To search this massive space, the authors propose AgentXRay, an MCTS‑based framework. In the tree, each node represents a partial workflow prefix; expanding a node adds a new primitive. Because the reward (similarity between the reconstructed output and the black‑box output) is only observable after a near‑complete workflow is executed, MCTS is well‑suited to handle delayed feedback. The core innovation is Red‑Black Pruning, a dynamic coloring scheme that guides exploration versus exploitation. Each node receives a composite score combining quality (average reward), depth, and width. At each iteration, the β‑quantile of scores is computed; nodes above the threshold are colored RED (favor depth refinement via UCB), while the rest are colored BLACK (favor breadth by creating new children). This mechanism prunes low‑potential branches early, concentrating computational budget on promising sub‑trees. Theoretical analysis shows that, under a pruning rate p or quantile β, the effective search volume contracts from Θ(b^{Lmax}) to Θ((b·(1‑p))^{Lmax}) or Θ((b·(1‑β))^{Lmax}), yielding exponential speed‑ups.

Experiments span five diverse domains: software development (ChatDev), data analysis (MetaGPT), education (TeachMaster), 3D modeling (ChatGPT), and scientific computing (Gemini). For each, the target system is treated as a strict black box, and only input‑output pairs are collected. The reconstructed workflows are evaluated using Static Functional Equivalence (SFE)—a task‑specific similarity metric (e.g., AST matching for code, cosine similarity for text). AgentXRay outperforms several baselines, including supervised fine‑tuning on I/O pairs, a strong single‑model baseline (Claude Opus 4.5), the prior workflow reconstruction method AFlow, and a React‑style prompt chain. With all tools enabled, AgentXRay achieves an average SFE of 0.425 versus 0.403 for AFlow, and shows token‑consumption reductions of 8–22 %, indicating more efficient use of the LLM budget. Ablation studies confirm that both the inclusion of tool primitives and the Red‑Black pruning are essential: removing tools or disabling pruning leads to noticeable drops in similarity and increased token usage.

The paper’s contributions are threefold: (1) defining AWR as a novel task for black‑box to white‑box conversion, (2) introducing AgentXRay—a search framework that couples MCTS with a dynamic pruning strategy to navigate the combinatorial space of agentic primitives, and (3) providing extensive empirical evidence of its generality and efficiency across heterogeneous real‑world systems.

Limitations include reliance on the linearity assumption, which may miss richer graph‑structured collaborations; the need for manual definition of the primitive space, which could hinder scalability; and dependence on output‑level similarity metrics that do not guarantee functional equivalence of internal processes.
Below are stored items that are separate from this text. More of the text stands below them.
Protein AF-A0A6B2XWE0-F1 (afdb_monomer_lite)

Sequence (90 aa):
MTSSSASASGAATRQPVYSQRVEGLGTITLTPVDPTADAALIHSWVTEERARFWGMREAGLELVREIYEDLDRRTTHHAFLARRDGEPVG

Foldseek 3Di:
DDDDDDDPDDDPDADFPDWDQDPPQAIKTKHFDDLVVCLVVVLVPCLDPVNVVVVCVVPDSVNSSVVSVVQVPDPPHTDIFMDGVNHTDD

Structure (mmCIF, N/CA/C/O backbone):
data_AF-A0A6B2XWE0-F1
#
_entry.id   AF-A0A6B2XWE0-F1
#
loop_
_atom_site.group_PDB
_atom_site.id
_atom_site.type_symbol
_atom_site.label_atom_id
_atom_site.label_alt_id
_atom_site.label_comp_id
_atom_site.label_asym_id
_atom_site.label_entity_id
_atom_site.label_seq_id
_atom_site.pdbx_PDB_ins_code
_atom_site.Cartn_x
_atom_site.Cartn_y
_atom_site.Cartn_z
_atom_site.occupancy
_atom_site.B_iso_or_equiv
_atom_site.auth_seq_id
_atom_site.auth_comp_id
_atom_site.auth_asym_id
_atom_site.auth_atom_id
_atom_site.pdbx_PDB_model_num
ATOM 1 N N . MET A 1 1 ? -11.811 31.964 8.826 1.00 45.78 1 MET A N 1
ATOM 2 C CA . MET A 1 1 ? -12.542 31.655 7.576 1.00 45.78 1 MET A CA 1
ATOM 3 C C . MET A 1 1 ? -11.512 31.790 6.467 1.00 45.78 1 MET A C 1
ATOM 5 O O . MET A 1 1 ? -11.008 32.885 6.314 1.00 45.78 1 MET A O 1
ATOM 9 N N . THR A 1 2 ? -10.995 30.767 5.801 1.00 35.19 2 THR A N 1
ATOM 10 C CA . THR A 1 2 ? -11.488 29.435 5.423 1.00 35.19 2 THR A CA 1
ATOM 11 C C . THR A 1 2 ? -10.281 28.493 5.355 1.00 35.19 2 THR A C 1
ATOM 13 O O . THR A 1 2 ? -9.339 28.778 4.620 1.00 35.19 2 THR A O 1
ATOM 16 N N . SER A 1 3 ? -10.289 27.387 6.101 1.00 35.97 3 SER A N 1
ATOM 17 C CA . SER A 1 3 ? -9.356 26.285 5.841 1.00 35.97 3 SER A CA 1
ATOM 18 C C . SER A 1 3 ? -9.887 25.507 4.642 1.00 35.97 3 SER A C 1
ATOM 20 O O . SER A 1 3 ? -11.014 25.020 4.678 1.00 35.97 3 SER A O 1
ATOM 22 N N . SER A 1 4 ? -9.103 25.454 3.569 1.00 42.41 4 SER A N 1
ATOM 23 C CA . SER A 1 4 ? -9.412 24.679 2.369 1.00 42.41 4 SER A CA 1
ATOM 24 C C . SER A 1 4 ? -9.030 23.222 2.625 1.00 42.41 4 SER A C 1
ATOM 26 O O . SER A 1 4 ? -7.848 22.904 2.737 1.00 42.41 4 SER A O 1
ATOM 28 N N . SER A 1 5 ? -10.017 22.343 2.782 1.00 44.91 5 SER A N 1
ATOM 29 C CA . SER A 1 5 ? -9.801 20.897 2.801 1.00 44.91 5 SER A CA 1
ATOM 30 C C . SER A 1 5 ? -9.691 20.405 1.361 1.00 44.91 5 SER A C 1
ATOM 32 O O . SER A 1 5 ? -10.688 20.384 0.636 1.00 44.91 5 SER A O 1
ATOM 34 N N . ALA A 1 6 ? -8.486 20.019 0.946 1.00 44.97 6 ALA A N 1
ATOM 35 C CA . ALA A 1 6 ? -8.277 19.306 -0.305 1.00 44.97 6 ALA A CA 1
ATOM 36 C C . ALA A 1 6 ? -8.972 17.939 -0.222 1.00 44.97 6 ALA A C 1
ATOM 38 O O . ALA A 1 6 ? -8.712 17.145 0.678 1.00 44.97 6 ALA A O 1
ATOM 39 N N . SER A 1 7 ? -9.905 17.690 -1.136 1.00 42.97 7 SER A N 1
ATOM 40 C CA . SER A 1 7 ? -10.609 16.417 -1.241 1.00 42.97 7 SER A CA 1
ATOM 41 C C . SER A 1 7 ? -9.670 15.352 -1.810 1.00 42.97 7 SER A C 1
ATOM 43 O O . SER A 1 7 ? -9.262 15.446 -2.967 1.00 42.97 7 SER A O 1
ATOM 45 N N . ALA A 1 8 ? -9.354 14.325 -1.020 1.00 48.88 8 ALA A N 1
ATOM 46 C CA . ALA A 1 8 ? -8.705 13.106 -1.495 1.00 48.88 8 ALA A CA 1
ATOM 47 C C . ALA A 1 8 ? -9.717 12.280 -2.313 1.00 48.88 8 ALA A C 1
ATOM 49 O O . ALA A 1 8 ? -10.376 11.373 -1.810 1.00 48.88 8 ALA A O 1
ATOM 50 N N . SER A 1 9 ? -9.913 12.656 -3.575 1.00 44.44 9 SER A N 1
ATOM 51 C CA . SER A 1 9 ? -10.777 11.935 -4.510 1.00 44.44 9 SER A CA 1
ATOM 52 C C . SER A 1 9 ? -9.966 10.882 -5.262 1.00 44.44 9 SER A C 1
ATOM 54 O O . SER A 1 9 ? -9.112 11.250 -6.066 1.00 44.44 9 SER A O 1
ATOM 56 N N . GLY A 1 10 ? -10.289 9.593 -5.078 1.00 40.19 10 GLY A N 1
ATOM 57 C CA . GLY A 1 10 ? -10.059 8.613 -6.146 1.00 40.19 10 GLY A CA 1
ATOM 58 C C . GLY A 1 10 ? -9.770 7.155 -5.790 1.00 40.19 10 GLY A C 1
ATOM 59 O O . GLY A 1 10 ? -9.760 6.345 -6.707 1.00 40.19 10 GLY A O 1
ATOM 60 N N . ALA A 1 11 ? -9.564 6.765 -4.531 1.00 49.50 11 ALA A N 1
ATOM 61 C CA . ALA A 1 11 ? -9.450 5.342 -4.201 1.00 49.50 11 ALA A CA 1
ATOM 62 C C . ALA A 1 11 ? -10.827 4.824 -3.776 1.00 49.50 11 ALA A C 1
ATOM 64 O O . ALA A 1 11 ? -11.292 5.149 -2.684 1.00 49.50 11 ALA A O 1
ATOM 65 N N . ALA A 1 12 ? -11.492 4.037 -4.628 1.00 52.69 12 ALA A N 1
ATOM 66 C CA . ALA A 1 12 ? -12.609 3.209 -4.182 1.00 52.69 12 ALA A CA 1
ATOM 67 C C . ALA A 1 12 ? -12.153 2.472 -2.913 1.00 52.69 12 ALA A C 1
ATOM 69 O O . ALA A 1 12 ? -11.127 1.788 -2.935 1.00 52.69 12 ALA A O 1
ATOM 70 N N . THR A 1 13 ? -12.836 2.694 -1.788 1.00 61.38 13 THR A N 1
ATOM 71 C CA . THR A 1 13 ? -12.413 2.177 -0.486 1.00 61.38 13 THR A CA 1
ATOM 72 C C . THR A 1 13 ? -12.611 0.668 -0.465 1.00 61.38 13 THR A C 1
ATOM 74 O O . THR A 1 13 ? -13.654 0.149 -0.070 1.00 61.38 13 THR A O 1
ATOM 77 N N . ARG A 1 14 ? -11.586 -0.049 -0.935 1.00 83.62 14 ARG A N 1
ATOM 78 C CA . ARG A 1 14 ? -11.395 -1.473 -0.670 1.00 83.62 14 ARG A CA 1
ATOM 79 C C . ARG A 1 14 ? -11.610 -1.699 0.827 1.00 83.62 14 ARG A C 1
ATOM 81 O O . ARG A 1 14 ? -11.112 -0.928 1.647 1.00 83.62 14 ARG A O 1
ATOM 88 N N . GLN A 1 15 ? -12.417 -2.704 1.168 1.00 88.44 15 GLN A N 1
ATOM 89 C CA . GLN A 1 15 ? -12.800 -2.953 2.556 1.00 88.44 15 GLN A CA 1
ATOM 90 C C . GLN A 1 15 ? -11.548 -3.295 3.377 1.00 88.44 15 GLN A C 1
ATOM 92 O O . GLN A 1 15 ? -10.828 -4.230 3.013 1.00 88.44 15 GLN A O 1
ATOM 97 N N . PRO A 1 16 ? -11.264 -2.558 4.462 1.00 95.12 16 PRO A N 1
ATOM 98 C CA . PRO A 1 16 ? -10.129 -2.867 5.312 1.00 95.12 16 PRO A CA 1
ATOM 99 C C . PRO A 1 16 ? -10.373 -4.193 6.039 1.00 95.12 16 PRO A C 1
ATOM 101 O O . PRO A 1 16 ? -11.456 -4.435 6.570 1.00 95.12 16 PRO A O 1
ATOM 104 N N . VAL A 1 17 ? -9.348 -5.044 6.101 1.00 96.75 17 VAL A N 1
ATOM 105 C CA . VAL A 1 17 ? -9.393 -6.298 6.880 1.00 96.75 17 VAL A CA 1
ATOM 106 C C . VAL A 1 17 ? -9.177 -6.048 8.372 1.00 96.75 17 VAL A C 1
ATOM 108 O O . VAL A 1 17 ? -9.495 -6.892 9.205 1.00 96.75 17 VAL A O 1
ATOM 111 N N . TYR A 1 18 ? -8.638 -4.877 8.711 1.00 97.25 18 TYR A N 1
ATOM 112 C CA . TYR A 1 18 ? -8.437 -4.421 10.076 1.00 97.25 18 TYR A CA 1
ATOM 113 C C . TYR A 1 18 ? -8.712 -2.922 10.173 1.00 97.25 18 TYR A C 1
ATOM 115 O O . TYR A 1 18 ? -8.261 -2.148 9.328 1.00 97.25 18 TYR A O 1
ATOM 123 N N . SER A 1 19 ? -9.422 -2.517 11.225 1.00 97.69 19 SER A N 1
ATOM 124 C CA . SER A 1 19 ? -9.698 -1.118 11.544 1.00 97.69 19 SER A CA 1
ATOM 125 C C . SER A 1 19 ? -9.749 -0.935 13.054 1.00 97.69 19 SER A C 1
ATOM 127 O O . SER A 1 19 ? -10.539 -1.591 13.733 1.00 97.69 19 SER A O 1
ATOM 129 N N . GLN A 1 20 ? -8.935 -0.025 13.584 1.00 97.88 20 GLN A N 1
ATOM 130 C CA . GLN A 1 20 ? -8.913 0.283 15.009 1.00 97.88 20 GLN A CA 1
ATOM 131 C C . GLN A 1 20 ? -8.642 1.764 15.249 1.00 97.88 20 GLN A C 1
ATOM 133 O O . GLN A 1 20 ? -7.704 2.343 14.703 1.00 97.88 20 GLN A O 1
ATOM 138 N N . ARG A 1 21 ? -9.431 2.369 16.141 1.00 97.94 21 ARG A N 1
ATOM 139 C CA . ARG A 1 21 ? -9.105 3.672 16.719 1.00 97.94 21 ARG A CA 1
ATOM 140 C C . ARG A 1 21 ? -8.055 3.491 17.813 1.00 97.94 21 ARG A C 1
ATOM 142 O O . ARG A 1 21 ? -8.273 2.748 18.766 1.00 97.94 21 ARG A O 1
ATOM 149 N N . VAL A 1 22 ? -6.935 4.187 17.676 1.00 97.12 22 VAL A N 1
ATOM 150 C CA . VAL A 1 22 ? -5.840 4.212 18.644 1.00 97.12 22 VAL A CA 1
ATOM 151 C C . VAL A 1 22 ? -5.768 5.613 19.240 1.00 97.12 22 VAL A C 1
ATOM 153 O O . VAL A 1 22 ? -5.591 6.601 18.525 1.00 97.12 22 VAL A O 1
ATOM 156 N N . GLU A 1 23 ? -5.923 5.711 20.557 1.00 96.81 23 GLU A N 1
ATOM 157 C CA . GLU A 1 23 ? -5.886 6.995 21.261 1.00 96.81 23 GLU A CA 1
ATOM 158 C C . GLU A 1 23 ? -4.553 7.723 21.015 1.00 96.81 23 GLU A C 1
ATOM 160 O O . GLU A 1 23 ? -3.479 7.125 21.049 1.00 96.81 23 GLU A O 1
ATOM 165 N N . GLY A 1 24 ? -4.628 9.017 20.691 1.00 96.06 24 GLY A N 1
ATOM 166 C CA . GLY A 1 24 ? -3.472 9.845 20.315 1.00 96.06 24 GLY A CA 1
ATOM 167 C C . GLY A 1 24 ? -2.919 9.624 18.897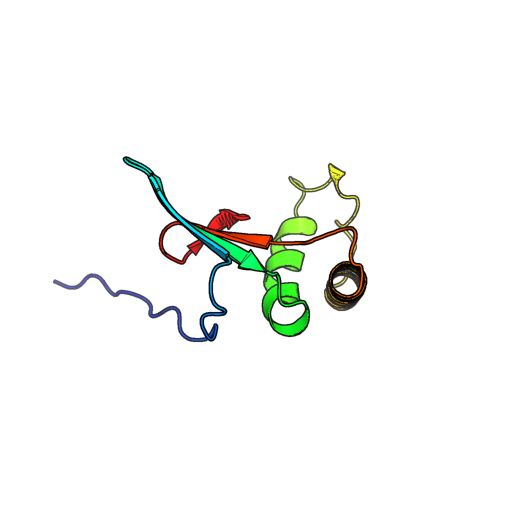 1.00 96.06 24 GLY A C 1
ATOM 168 O O . GLY A 1 24 ? -2.211 10.493 18.388 1.00 96.06 24 GLY A O 1
ATOM 169 N N . LEU A 1 25 ? -3.263 8.518 18.227 1.00 94.00 25 LEU A N 1
ATOM 170 C CA . LEU A 1 25 ? -2.782 8.197 16.878 1.00 94.00 25 LEU A CA 1
ATOM 171 C C . LEU A 1 25 ? -3.878 8.302 15.805 1.00 94.00 25 LEU A C 1
ATOM 173 O O . LEU A 1 25 ? -3.550 8.545 14.653 1.00 94.00 25 LEU A O 1
ATOM 177 N N . GLY A 1 26 ? -5.159 8.204 16.156 1.00 96.75 26 GLY A N 1
ATOM 178 C CA . GLY A 1 26 ? -6.264 8.248 15.191 1.00 96.75 26 GLY A CA 1
ATOM 179 C C . GLY A 1 26 ? -6.697 6.853 14.740 1.00 96.75 26 GLY A C 1
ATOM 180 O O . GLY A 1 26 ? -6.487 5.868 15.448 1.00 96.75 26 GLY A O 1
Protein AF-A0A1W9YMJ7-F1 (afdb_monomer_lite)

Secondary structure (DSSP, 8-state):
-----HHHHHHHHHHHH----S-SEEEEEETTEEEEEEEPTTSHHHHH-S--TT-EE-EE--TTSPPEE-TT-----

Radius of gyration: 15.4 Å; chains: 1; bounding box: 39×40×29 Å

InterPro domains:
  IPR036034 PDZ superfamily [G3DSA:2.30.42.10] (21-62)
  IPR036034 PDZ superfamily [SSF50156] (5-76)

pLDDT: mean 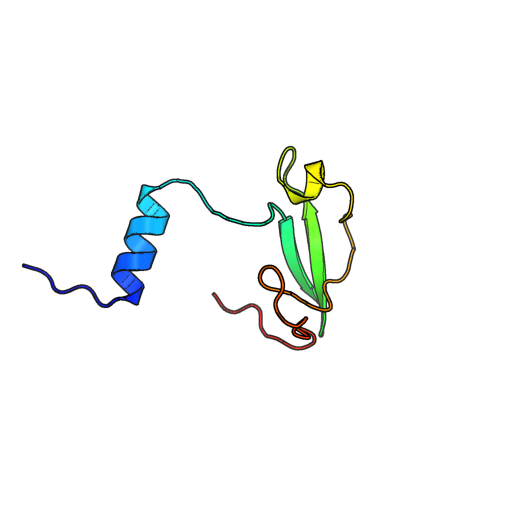75.88, std 11.93, range [43.69, 88.44]

Structure (mmCIF, N/CA/C/O backbone):
data_AF-A0A1W9YMJ7-F1
#
_entry.id   AF-A0A1W9YMJ7-F1
#
loop_
_atom_site.group_PDB
_atom_site.id
_atom_site.type_symbol
_atom_site.label_atom_id
_atom_site.label_alt_id
_atom_site.label_comp_id
_atom_site.label_asym_id
_atom_site.label_entity_id
_atom_site.label_seq_id
_atom_site.pdbx_PDB_ins_code
_atom_site.Cartn_x
_atom_site.Cartn_y
_atom_site.Cartn_z
_atom_site.occupancy
_atom_site.B_iso_or_equiv
_atom_site.auth_seq_id
_atom_site.auth_comp_id
_atom_site.auth_asym_id
_atom_site.auth_atom_id
_atom_site.pdbx_PDB_model_num
ATOM 1 N N . THR A 1 1 ? 27.888 24.792 -8.205 1.00 47.00 1 THR A N 1
ATOM 2 C CA . THR A 1 1 ? 26.483 24.337 -8.259 1.00 47.00 1 THR A CA 1
ATOM 3 C C . THR A 1 1 ? 26.507 22.842 -8.503 1.00 47.00 1 THR 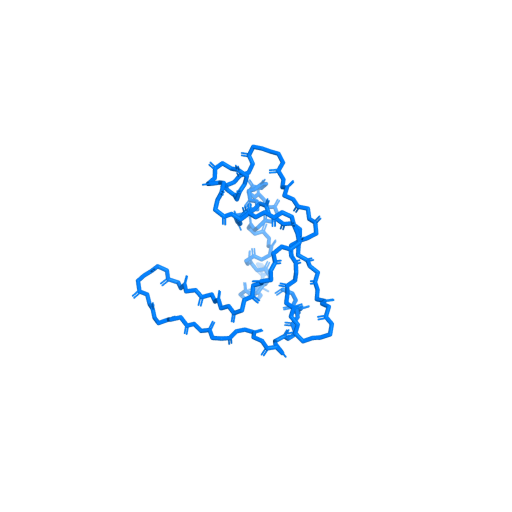A C 1
ATOM 5 O O . THR A 1 1 ? 27.192 22.418 -9.423 1.00 47.00 1 THR A O 1
ATOM 8 N N . GLN A 1 2 ? 25.907 22.034 -7.624 1.00 52.91 2 GLN A N 1
ATOM 9 C CA . GLN A 1 2 ? 25.908 20.573 -7.781 1.00 52.91 2 GLN A CA 1
ATOM 10 C C . GLN A 1 2 ? 24.717 20.158 -8.648 1.00 52.91 2 GLN A C 1
ATOM 12 O O . GLN A 1 2 ? 23.602 20.605 -8.398 1.00 52.91 2 GLN A O 1
ATOM 17 N N . TYR A 1 3 ? 24.972 19.362 -9.683 1.00 56.03 3 TYR A N 1
ATOM 18 C CA . TYR A 1 3 ? 23.944 18.800 -10.555 1.00 56.03 3 TYR A CA 1
ATOM 19 C C . TYR A 1 3 ? 23.450 17.502 -9.909 1.00 56.03 3 TYR A C 1
ATOM 21 O O . TYR A 1 3 ? 24.235 16.568 -9.748 1.00 56.03 3 TYR A O 1
ATOM 29 N N . LEU A 1 4 ? 22.192 17.471 -9.473 1.00 65.94 4 LEU A N 1
ATOM 30 C CA . LEU A 1 4 ? 21.541 16.260 -8.976 1.00 65.94 4 LEU A CA 1
ATOM 31 C C . LEU A 1 4 ? 20.769 15.611 -10.127 1.00 65.94 4 LEU A C 1
ATOM 33 O O . LEU A 1 4 ? 20.051 16.297 -10.852 1.00 65.94 4 LEU A O 1
ATOM 37 N N . SER A 1 5 ? 20.919 14.296 -10.280 1.00 73.50 5 SER A N 1
ATOM 38 C CA . SER A 1 5 ? 20.069 13.497 -11.165 1.00 73.50 5 SER A CA 1
ATOM 39 C C . SER A 1 5 ? 18.598 13.581 -10.718 1.00 73.50 5 SER A C 1
ATOM 41 O O . SER A 1 5 ? 18.368 13.727 -9.514 1.00 73.50 5 SER A O 1
ATOM 43 N N . PRO A 1 6 ? 17.618 13.463 -11.635 1.00 64.88 6 PRO A N 1
ATOM 44 C CA . PRO A 1 6 ? 16.183 13.548 -11.327 1.00 64.88 6 PRO A CA 1
ATOM 45 C C . PRO A 1 6 ? 15.769 12.684 -10.128 1.00 64.88 6 PRO A C 1
ATOM 47 O O . PRO A 1 6 ? 15.143 13.186 -9.200 1.00 64.88 6 PRO A O 1
ATOM 50 N N . ASP A 1 7 ? 16.269 11.448 -10.083 1.00 65.25 7 ASP A N 1
ATOM 51 C CA . ASP A 1 7 ? 15.984 10.470 -9.026 1.00 65.25 7 ASP A CA 1
ATOM 52 C C . ASP A 1 7 ? 16.474 10.923 -7.634 1.00 65.25 7 ASP A C 1
ATOM 54 O O . ASP A 1 7 ? 15.866 10.634 -6.606 1.00 65.25 7 ASP A O 1
ATOM 58 N N . ASN A 1 8 ? 17.579 11.677 -7.575 1.00 65.12 8 ASN A N 1
ATOM 59 C CA . ASN A 1 8 ? 18.121 12.195 -6.315 1.00 65.12 8 ASN A CA 1
ATOM 60 C C . ASN A 1 8 ? 17.400 13.460 -5.841 1.00 65.12 8 ASN A C 1
ATOM 62 O O . ASN A 1 8 ? 17.359 13.715 -4.638 1.00 65.12 8 ASN A O 1
ATOM 66 N N . ALA A 1 9 ? 16.869 14.269 -6.761 1.00 65.25 9 ALA A N 1
ATOM 67 C CA . ALA A 1 9 ? 16.076 15.442 -6.407 1.00 65.25 9 ALA A CA 1
ATOM 68 C C . ALA A 1 9 ? 14.725 15.018 -5.814 1.00 65.25 9 ALA A C 1
ATOM 70 O O . ALA A 1 9 ? 14.331 15.524 -4.767 1.00 65.25 9 ALA A O 1
ATOM 71 N N . GLU A 1 10 ? 14.087 14.015 -6.419 1.00 62.56 10 GLU A N 1
ATOM 72 C CA . GLU A 1 10 ? 12.828 13.447 -5.936 1.00 62.56 10 GLU A CA 1
ATOM 73 C C . GLU A 1 10 ? 13.001 12.813 -4.544 1.00 62.56 10 GLU A C 1
ATOM 75 O O . GLU A 1 10 ? 12.264 13.133 -3.613 1.00 62.56 10 GLU A O 1
ATOM 80 N N . ASN A 1 11 ? 14.072 12.039 -4.335 1.00 59.88 11 ASN A N 1
ATOM 81 C CA . ASN A 1 11 ? 14.405 11.475 -3.020 1.00 59.88 11 ASN A CA 1
ATOM 82 C C . ASN A 1 11 ? 14.715 12.529 -1.934 1.00 59.88 11 ASN A C 1
ATOM 84 O O . ASN A 1 11 ? 14.463 12.292 -0.745 1.00 59.88 11 ASN A O 1
ATOM 88 N N . PHE A 1 12 ? 15.262 13.691 -2.305 1.00 61.56 12 PHE A N 1
ATOM 89 C CA . PHE A 1 12 ? 15.518 14.793 -1.372 1.00 61.56 12 PHE A CA 1
ATOM 90 C C . PHE A 1 12 ? 14.225 15.523 -0.978 1.00 61.56 12 PHE A C 1
ATOM 92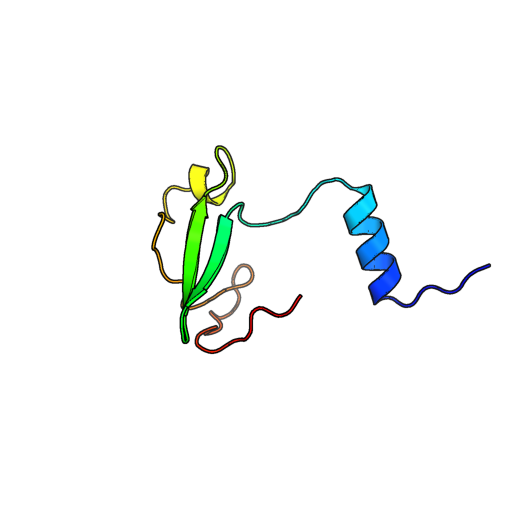 O O . PHE A 1 12 ? 14.015 15.785 0.209 1.00 61.56 12 PHE A O 1
ATOM 99 N N . ASP A 1 13 ? 13.326 15.767 -1.934 1.00 59.56 13 ASP A N 1
ATOM 100 C CA . ASP A 1 13 ? 12.011 16.370 -1.679 1.00 59.56 13 ASP A CA 1
ATOM 101 C C . ASP A 1 13 ? 11.116 15.452 -0.825 1.00 59.56 13 ASP A C 1
ATOM 103 O O . ASP A 1 13 ? 10.440 15.914 0.104 1.00 59.56 13 ASP A O 1
ATOM 107 N N . ILE A 1 14 ? 11.179 14.135 -1.048 1.00 56.41 14 ILE A N 1
ATOM 108 C CA . ILE A 1 14 ? 10.477 13.136 -0.227 1.00 56.41 14 ILE A CA 1
ATOM 109 C C . ILE A 1 14 ? 10.958 13.193 1.232 1.00 56.41 14 ILE A C 1
ATOM 111 O O . ILE A 1 14 ? 10.137 13.208 2.152 1.00 56.41 14 ILE A O 1
ATOM 115 N N . ASN A 1 15 ? 12.271 13.301 1.469 1.00 53.41 15 ASN A N 1
ATOM 116 C CA . ASN A 1 15 ? 12.822 13.414 2.825 1.00 53.41 15 ASN A CA 1
ATOM 117 C C . ASN A 1 15 ? 12.499 14.756 3.507 1.00 53.41 15 ASN A C 1
ATOM 119 O O . ASN A 1 15 ? 12.376 14.801 4.732 1.00 53.41 15 ASN A O 1
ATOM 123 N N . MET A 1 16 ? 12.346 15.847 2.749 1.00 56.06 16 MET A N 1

Future work could extend the search to graph‑structured workflows, automate primitive discovery via meta‑learning, and integrate formal verification to certify functional equivalence.

In summary, AgentXRay demonstrates that it is possible to reconstruct interpretable, editable workflows that faithfully mimic black‑box LLM agents using only I/O access. By combining Monte‑Carlo Tree Search with a principled pruning scheme, the method efficiently explores a massive combinatorial space, achieving higher fidelity and lower token cost than prior approaches. This advances the transparency, controllability, and adaptability of LLM‑driven autonomous systems, opening new avenues for debugging, customization, and safe deployment.